Task requirements: From the data below, repeat exactly the lines from the line with "ATOM 24 N N" to the line with "ATOM 34 C C", both included.

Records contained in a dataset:
- - -
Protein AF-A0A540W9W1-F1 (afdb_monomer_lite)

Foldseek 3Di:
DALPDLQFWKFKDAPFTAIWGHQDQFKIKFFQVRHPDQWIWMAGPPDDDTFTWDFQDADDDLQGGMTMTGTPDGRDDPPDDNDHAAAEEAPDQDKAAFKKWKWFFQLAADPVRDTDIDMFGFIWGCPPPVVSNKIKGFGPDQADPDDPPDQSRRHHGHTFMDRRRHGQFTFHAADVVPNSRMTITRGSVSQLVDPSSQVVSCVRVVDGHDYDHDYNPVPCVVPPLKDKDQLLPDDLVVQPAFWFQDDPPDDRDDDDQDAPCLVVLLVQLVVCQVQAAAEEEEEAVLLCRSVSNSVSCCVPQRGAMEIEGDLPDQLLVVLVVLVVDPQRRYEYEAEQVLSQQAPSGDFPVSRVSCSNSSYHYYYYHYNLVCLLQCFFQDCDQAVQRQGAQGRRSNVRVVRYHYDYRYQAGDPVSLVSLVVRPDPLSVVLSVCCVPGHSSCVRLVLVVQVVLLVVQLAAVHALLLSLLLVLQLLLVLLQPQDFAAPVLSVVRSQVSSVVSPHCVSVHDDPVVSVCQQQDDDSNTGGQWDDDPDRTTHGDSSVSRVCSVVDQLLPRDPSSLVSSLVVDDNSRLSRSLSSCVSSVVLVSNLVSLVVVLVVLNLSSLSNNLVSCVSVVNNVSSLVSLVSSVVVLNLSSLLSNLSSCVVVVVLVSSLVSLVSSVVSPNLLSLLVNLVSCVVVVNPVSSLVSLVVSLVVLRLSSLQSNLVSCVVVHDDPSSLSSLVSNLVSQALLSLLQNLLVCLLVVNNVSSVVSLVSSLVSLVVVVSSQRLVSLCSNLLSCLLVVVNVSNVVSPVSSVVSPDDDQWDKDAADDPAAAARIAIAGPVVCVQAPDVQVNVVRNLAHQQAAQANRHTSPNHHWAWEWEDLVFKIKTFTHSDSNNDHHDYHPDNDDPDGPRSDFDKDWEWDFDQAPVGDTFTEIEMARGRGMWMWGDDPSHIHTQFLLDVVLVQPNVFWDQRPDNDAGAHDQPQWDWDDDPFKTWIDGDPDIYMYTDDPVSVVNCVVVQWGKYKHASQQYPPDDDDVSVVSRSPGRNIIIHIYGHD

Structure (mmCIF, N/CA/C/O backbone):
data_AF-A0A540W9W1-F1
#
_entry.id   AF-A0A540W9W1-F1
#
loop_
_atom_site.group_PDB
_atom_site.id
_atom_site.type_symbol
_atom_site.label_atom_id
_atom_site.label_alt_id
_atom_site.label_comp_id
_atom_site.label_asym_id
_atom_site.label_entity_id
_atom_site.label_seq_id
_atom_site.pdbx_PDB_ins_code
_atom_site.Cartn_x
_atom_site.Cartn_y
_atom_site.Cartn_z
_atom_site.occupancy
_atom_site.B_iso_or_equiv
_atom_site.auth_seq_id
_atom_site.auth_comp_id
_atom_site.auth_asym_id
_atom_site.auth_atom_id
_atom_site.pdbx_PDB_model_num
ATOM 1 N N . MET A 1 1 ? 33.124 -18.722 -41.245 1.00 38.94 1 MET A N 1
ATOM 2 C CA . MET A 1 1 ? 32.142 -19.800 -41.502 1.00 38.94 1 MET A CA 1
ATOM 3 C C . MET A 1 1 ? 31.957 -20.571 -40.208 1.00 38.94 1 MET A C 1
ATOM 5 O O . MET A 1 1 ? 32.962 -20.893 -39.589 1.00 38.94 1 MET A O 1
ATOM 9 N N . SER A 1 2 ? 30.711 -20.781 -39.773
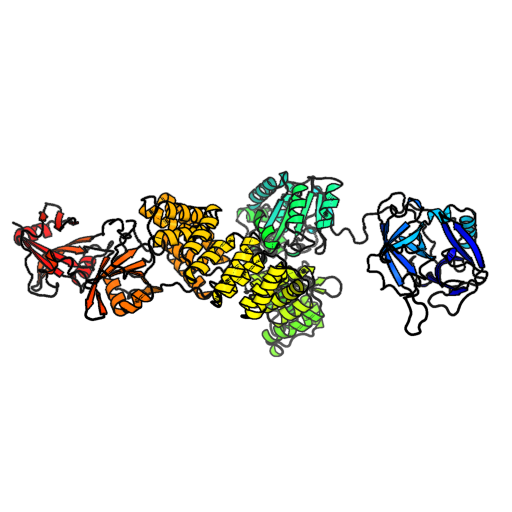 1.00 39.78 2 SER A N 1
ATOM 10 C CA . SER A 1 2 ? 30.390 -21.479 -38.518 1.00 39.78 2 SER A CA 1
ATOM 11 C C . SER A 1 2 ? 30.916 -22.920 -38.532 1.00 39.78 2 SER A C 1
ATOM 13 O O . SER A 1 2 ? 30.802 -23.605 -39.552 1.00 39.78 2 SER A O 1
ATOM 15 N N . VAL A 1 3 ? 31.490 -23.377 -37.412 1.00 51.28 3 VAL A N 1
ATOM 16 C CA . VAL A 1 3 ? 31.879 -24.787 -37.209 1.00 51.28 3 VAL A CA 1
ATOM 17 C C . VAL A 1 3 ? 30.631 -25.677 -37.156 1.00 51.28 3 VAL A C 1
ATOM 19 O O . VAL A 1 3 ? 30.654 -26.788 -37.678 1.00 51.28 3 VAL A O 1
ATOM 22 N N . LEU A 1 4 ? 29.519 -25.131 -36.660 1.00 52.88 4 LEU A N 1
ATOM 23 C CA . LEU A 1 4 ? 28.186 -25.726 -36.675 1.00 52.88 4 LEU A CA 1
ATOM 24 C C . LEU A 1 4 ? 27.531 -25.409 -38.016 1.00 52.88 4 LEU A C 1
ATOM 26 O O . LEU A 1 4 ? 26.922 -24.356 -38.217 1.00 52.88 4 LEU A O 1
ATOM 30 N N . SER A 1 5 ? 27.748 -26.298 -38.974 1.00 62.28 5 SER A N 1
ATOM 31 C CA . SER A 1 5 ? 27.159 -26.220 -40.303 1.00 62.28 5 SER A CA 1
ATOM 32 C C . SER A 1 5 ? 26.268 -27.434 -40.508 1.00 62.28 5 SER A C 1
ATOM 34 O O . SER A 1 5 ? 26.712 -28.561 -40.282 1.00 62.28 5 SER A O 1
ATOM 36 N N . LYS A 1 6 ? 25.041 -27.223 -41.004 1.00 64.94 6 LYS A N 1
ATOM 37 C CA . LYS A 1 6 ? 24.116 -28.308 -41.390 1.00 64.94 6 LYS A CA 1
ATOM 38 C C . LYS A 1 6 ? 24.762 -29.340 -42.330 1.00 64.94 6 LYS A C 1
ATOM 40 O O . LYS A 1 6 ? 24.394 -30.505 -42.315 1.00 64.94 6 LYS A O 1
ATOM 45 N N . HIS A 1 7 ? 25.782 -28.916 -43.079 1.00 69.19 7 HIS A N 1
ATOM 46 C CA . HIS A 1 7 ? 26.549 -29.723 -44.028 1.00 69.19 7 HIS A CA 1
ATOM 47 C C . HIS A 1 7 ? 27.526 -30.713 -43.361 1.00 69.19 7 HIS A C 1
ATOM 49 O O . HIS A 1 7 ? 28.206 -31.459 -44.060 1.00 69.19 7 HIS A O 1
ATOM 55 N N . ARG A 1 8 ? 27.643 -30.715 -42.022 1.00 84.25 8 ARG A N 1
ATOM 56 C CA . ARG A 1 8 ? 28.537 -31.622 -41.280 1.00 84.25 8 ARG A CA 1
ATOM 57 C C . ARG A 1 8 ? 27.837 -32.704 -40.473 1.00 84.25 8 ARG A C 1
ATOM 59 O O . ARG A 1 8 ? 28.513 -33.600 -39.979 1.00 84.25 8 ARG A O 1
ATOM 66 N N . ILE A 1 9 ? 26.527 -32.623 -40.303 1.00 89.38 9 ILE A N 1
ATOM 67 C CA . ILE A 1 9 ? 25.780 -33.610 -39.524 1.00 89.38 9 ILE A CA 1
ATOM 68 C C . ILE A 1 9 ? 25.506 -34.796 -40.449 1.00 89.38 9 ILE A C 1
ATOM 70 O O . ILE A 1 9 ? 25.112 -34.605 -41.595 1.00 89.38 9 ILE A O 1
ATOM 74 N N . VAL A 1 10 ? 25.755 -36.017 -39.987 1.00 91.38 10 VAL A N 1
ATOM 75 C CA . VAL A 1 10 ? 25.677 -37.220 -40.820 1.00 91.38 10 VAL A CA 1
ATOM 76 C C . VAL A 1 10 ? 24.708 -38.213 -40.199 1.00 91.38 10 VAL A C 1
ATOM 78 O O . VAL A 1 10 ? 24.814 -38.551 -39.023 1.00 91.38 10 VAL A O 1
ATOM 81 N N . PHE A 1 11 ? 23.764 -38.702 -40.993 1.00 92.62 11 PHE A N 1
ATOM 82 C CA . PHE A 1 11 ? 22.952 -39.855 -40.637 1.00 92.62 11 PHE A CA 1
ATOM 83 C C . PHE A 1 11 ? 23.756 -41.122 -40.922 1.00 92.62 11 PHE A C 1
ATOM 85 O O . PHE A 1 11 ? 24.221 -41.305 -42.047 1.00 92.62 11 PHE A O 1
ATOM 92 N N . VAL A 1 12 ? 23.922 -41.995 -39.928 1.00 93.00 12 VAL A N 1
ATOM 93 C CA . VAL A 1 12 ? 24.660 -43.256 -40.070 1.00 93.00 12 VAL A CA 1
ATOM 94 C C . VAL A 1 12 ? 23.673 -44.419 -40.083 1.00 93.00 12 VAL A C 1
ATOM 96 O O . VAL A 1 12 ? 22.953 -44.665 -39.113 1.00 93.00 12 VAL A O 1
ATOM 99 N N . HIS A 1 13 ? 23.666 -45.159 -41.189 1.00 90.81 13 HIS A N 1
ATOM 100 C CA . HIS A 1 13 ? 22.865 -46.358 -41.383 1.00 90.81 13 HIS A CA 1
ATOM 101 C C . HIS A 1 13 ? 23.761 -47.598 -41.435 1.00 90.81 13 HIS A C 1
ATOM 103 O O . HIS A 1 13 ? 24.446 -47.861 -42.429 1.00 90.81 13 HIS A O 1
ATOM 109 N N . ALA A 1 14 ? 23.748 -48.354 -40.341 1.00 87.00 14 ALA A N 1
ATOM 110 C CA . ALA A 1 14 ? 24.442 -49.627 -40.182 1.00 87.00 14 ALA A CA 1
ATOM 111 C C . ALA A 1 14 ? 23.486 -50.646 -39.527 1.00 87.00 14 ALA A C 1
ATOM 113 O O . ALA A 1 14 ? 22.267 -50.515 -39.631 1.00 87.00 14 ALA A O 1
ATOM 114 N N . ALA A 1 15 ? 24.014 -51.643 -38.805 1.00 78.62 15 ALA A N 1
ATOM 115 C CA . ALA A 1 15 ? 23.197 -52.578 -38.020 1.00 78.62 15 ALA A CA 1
- - -
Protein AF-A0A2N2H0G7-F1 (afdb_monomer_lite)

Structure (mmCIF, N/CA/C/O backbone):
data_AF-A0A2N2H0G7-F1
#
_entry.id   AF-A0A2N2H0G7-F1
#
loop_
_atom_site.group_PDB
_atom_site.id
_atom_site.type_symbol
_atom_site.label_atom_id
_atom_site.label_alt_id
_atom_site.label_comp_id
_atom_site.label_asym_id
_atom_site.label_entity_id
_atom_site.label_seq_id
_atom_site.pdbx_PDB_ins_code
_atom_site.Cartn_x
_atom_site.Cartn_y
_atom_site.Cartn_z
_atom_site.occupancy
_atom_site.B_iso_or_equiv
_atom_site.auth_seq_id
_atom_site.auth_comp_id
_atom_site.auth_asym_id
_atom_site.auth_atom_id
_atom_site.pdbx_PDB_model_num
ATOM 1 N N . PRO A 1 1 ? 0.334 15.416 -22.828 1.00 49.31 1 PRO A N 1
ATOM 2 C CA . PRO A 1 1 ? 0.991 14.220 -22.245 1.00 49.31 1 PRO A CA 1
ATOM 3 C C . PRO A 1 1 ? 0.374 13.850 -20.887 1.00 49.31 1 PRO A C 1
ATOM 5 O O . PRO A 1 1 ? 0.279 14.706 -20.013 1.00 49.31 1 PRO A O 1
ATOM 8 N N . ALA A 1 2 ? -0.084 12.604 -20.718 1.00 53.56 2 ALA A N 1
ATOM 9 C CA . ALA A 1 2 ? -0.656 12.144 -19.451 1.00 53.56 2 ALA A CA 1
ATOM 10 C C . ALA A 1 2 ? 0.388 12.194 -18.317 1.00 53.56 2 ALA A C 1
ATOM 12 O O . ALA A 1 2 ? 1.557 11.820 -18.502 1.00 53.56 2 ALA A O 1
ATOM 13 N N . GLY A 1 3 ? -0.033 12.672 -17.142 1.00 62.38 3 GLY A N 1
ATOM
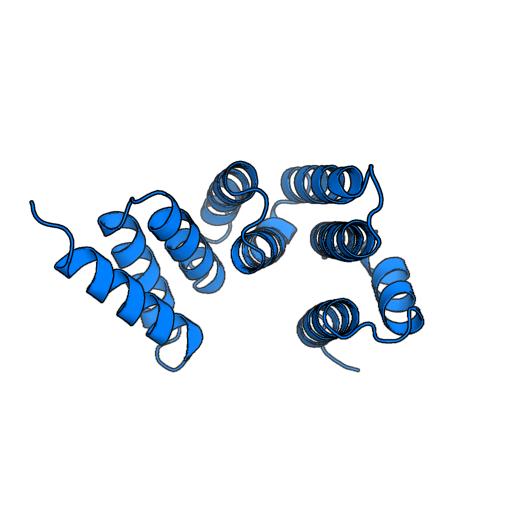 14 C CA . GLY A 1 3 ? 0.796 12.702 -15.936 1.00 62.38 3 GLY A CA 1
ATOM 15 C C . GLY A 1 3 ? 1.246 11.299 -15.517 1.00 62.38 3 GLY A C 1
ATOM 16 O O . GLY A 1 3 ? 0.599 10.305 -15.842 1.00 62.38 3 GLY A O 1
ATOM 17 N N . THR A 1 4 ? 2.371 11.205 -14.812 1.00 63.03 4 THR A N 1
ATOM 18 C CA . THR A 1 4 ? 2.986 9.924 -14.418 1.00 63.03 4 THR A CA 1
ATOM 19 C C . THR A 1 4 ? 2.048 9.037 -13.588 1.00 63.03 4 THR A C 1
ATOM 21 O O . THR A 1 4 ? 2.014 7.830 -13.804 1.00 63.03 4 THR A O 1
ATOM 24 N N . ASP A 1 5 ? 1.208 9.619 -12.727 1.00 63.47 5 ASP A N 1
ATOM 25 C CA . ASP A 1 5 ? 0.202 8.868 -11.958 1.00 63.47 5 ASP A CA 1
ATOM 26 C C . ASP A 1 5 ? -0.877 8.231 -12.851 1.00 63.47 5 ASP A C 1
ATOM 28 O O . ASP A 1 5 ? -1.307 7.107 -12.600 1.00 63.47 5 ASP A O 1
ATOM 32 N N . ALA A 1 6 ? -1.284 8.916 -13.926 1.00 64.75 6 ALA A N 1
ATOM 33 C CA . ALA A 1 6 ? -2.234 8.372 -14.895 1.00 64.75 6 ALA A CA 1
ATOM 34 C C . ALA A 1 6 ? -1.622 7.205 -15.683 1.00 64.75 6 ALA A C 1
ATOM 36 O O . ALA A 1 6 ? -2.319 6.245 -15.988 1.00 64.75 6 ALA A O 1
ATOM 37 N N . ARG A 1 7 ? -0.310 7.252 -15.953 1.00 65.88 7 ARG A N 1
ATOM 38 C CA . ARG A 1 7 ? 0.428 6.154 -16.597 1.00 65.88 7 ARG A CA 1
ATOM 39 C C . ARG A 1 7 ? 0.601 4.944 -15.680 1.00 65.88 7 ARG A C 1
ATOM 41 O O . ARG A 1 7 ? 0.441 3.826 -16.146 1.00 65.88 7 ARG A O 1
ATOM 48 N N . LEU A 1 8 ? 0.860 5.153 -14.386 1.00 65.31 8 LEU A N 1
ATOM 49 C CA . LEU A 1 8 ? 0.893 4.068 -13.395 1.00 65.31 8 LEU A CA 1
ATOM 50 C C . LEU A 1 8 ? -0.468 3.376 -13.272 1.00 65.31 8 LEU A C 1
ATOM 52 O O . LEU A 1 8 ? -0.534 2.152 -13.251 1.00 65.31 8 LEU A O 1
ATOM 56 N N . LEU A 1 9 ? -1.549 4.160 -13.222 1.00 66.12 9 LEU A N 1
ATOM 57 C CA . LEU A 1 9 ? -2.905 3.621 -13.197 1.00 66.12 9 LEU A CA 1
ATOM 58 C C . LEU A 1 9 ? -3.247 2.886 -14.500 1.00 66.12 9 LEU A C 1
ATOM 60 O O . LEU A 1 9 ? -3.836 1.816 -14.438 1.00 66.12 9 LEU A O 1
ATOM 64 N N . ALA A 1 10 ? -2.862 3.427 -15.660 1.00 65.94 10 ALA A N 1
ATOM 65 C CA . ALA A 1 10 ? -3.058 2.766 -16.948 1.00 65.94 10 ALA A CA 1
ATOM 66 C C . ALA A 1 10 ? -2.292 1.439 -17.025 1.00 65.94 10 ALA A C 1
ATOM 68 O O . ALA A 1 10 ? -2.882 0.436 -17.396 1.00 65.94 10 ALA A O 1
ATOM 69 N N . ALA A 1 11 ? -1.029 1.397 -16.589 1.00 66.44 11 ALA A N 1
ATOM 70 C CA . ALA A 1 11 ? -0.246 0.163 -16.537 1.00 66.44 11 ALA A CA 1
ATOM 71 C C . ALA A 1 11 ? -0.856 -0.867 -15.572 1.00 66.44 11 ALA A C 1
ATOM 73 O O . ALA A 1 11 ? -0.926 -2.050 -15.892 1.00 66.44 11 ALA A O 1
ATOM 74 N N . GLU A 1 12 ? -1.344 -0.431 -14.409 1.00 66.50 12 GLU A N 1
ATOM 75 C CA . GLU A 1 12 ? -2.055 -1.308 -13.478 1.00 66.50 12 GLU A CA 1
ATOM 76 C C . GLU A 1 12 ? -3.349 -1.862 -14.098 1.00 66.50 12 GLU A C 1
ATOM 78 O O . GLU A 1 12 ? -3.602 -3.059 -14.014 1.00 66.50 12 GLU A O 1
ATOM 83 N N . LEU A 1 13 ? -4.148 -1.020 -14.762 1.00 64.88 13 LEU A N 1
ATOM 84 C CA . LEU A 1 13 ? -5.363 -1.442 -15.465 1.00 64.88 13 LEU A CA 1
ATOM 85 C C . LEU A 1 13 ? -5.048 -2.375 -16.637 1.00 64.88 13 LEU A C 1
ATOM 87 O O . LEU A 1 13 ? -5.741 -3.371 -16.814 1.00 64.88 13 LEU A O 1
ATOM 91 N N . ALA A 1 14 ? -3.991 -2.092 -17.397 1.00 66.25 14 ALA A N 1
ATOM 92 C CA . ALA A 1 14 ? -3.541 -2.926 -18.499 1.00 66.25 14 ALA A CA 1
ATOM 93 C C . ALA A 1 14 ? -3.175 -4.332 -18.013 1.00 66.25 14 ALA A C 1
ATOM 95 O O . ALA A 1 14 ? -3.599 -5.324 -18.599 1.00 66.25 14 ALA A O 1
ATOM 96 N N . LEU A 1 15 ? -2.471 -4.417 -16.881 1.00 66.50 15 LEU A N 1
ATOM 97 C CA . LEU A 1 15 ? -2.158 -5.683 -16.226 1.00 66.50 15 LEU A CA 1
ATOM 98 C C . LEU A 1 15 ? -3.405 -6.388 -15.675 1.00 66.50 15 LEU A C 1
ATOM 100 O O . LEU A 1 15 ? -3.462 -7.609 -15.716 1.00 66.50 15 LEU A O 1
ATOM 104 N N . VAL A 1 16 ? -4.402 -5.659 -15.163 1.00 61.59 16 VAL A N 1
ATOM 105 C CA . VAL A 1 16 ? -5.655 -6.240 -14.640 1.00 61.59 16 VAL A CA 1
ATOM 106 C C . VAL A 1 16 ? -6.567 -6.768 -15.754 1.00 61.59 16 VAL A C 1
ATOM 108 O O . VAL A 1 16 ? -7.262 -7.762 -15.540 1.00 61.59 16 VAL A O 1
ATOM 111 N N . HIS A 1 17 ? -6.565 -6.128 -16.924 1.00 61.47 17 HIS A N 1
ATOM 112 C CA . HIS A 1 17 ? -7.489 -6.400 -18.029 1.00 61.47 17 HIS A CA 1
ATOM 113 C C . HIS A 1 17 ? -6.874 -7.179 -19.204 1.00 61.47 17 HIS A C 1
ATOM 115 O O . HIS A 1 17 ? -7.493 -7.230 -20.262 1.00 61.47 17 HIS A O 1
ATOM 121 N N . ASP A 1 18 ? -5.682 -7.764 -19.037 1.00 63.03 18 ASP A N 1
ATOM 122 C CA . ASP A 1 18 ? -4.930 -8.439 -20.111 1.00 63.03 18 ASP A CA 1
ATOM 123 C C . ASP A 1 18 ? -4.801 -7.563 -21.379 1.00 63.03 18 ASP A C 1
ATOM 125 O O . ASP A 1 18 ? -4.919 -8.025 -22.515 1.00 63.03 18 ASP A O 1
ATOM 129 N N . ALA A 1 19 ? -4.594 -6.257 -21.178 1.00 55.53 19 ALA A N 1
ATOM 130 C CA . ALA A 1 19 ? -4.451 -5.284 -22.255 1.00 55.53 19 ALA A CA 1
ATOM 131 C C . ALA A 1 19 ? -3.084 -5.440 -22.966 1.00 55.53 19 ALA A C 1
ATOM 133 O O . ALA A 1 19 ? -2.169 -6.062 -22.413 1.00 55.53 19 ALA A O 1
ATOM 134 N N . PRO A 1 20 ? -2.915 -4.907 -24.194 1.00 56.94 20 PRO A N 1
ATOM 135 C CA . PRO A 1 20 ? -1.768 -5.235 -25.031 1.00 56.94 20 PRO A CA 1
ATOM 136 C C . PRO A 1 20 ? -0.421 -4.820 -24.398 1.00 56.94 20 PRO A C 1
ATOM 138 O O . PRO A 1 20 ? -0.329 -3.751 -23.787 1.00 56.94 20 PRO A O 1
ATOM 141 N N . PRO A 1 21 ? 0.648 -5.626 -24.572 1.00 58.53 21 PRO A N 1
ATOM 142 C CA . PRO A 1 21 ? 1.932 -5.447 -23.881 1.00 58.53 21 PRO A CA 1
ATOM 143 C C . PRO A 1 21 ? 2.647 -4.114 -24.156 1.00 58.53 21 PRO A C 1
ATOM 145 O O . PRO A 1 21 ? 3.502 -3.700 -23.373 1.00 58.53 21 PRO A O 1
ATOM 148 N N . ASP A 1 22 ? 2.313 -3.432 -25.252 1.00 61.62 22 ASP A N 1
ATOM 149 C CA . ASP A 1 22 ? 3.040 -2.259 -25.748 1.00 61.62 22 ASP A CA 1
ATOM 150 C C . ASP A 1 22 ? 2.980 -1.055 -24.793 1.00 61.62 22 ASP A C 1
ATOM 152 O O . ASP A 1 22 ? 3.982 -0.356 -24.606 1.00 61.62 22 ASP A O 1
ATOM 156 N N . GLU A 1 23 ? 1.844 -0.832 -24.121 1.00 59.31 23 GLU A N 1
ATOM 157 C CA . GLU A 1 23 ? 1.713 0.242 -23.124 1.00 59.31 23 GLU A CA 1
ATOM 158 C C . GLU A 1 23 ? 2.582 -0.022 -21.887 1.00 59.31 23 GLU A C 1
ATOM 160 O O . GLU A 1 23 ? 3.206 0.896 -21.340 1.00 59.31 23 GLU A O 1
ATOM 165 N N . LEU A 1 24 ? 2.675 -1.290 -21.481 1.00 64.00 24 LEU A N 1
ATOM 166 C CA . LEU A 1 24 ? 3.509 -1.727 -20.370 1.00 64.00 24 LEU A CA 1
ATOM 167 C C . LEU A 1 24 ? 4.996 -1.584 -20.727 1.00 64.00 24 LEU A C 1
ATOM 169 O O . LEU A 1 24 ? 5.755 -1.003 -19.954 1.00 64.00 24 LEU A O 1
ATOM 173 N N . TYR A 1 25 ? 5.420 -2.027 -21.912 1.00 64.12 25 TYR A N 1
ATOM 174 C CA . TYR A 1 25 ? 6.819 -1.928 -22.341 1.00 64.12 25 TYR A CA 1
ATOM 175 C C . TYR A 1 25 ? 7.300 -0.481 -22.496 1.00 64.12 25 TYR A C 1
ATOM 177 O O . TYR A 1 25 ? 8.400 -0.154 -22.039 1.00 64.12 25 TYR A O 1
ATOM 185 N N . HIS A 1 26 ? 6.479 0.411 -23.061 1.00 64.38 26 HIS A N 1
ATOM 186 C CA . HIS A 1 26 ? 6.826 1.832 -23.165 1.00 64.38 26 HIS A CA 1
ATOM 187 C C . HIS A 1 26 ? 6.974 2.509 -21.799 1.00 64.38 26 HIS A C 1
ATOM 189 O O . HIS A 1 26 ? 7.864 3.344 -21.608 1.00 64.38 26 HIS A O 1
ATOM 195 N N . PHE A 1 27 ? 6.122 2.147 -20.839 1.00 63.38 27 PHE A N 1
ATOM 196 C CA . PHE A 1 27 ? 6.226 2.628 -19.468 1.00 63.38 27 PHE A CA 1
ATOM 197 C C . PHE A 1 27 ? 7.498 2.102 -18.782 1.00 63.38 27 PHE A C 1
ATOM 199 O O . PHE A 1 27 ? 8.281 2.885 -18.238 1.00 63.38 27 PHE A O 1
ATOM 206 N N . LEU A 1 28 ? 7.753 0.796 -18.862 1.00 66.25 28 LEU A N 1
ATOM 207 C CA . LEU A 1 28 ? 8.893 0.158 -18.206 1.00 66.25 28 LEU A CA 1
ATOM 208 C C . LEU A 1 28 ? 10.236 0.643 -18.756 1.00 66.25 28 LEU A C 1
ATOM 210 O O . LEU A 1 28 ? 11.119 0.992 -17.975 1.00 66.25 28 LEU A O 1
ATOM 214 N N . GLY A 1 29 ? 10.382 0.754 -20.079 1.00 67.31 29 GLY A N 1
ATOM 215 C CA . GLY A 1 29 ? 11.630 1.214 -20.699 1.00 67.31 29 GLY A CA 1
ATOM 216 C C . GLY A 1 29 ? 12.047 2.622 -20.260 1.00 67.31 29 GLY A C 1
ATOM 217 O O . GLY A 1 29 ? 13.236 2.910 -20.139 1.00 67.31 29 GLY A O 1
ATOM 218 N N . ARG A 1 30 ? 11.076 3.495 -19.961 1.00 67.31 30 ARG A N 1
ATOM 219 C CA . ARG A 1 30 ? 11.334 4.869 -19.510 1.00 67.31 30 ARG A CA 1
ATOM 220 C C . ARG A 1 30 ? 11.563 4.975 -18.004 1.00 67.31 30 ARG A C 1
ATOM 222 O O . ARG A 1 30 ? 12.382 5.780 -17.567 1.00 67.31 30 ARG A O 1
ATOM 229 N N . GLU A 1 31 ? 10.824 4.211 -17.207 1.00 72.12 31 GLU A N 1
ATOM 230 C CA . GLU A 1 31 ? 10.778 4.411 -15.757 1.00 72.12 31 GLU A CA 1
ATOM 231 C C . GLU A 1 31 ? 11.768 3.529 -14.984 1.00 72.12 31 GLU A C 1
- - -
Exercise solution:
ATOM 24 N N . ASP A 1 5 ? 1.208 9.619 -12.727 1.00 63.47 5 ASP A N 1
ATOM 25 C CA . ASP A 1 5 ? 0.202 8.868 -11.958 1.00 63.47 5 ASP A CA 1
ATOM 26 C C . ASP A 1 5 ? -0.877 8.231 -12.851 1.00 63.47 5 ASP A C 1
ATOM 28 O O . ASP A 1 5 ? -1.307 7.107 -12.600 1.00 63.47 5 ASP A O 1
ATOM 32 N N . ALA A 1 6 ? -1.284 8.916 -13.926 1.00 64.75 6 ALA A N 1
ATOM 33 C CA . ALA A 1 6 ? -2.234 8.372 -14.895 1.00 64.75 6 ALA A CA 1
ATOM 34 C C . ALA A 1 6 ? -1.622 7.205 -15.683 1.00 64.75 6 ALA A C 1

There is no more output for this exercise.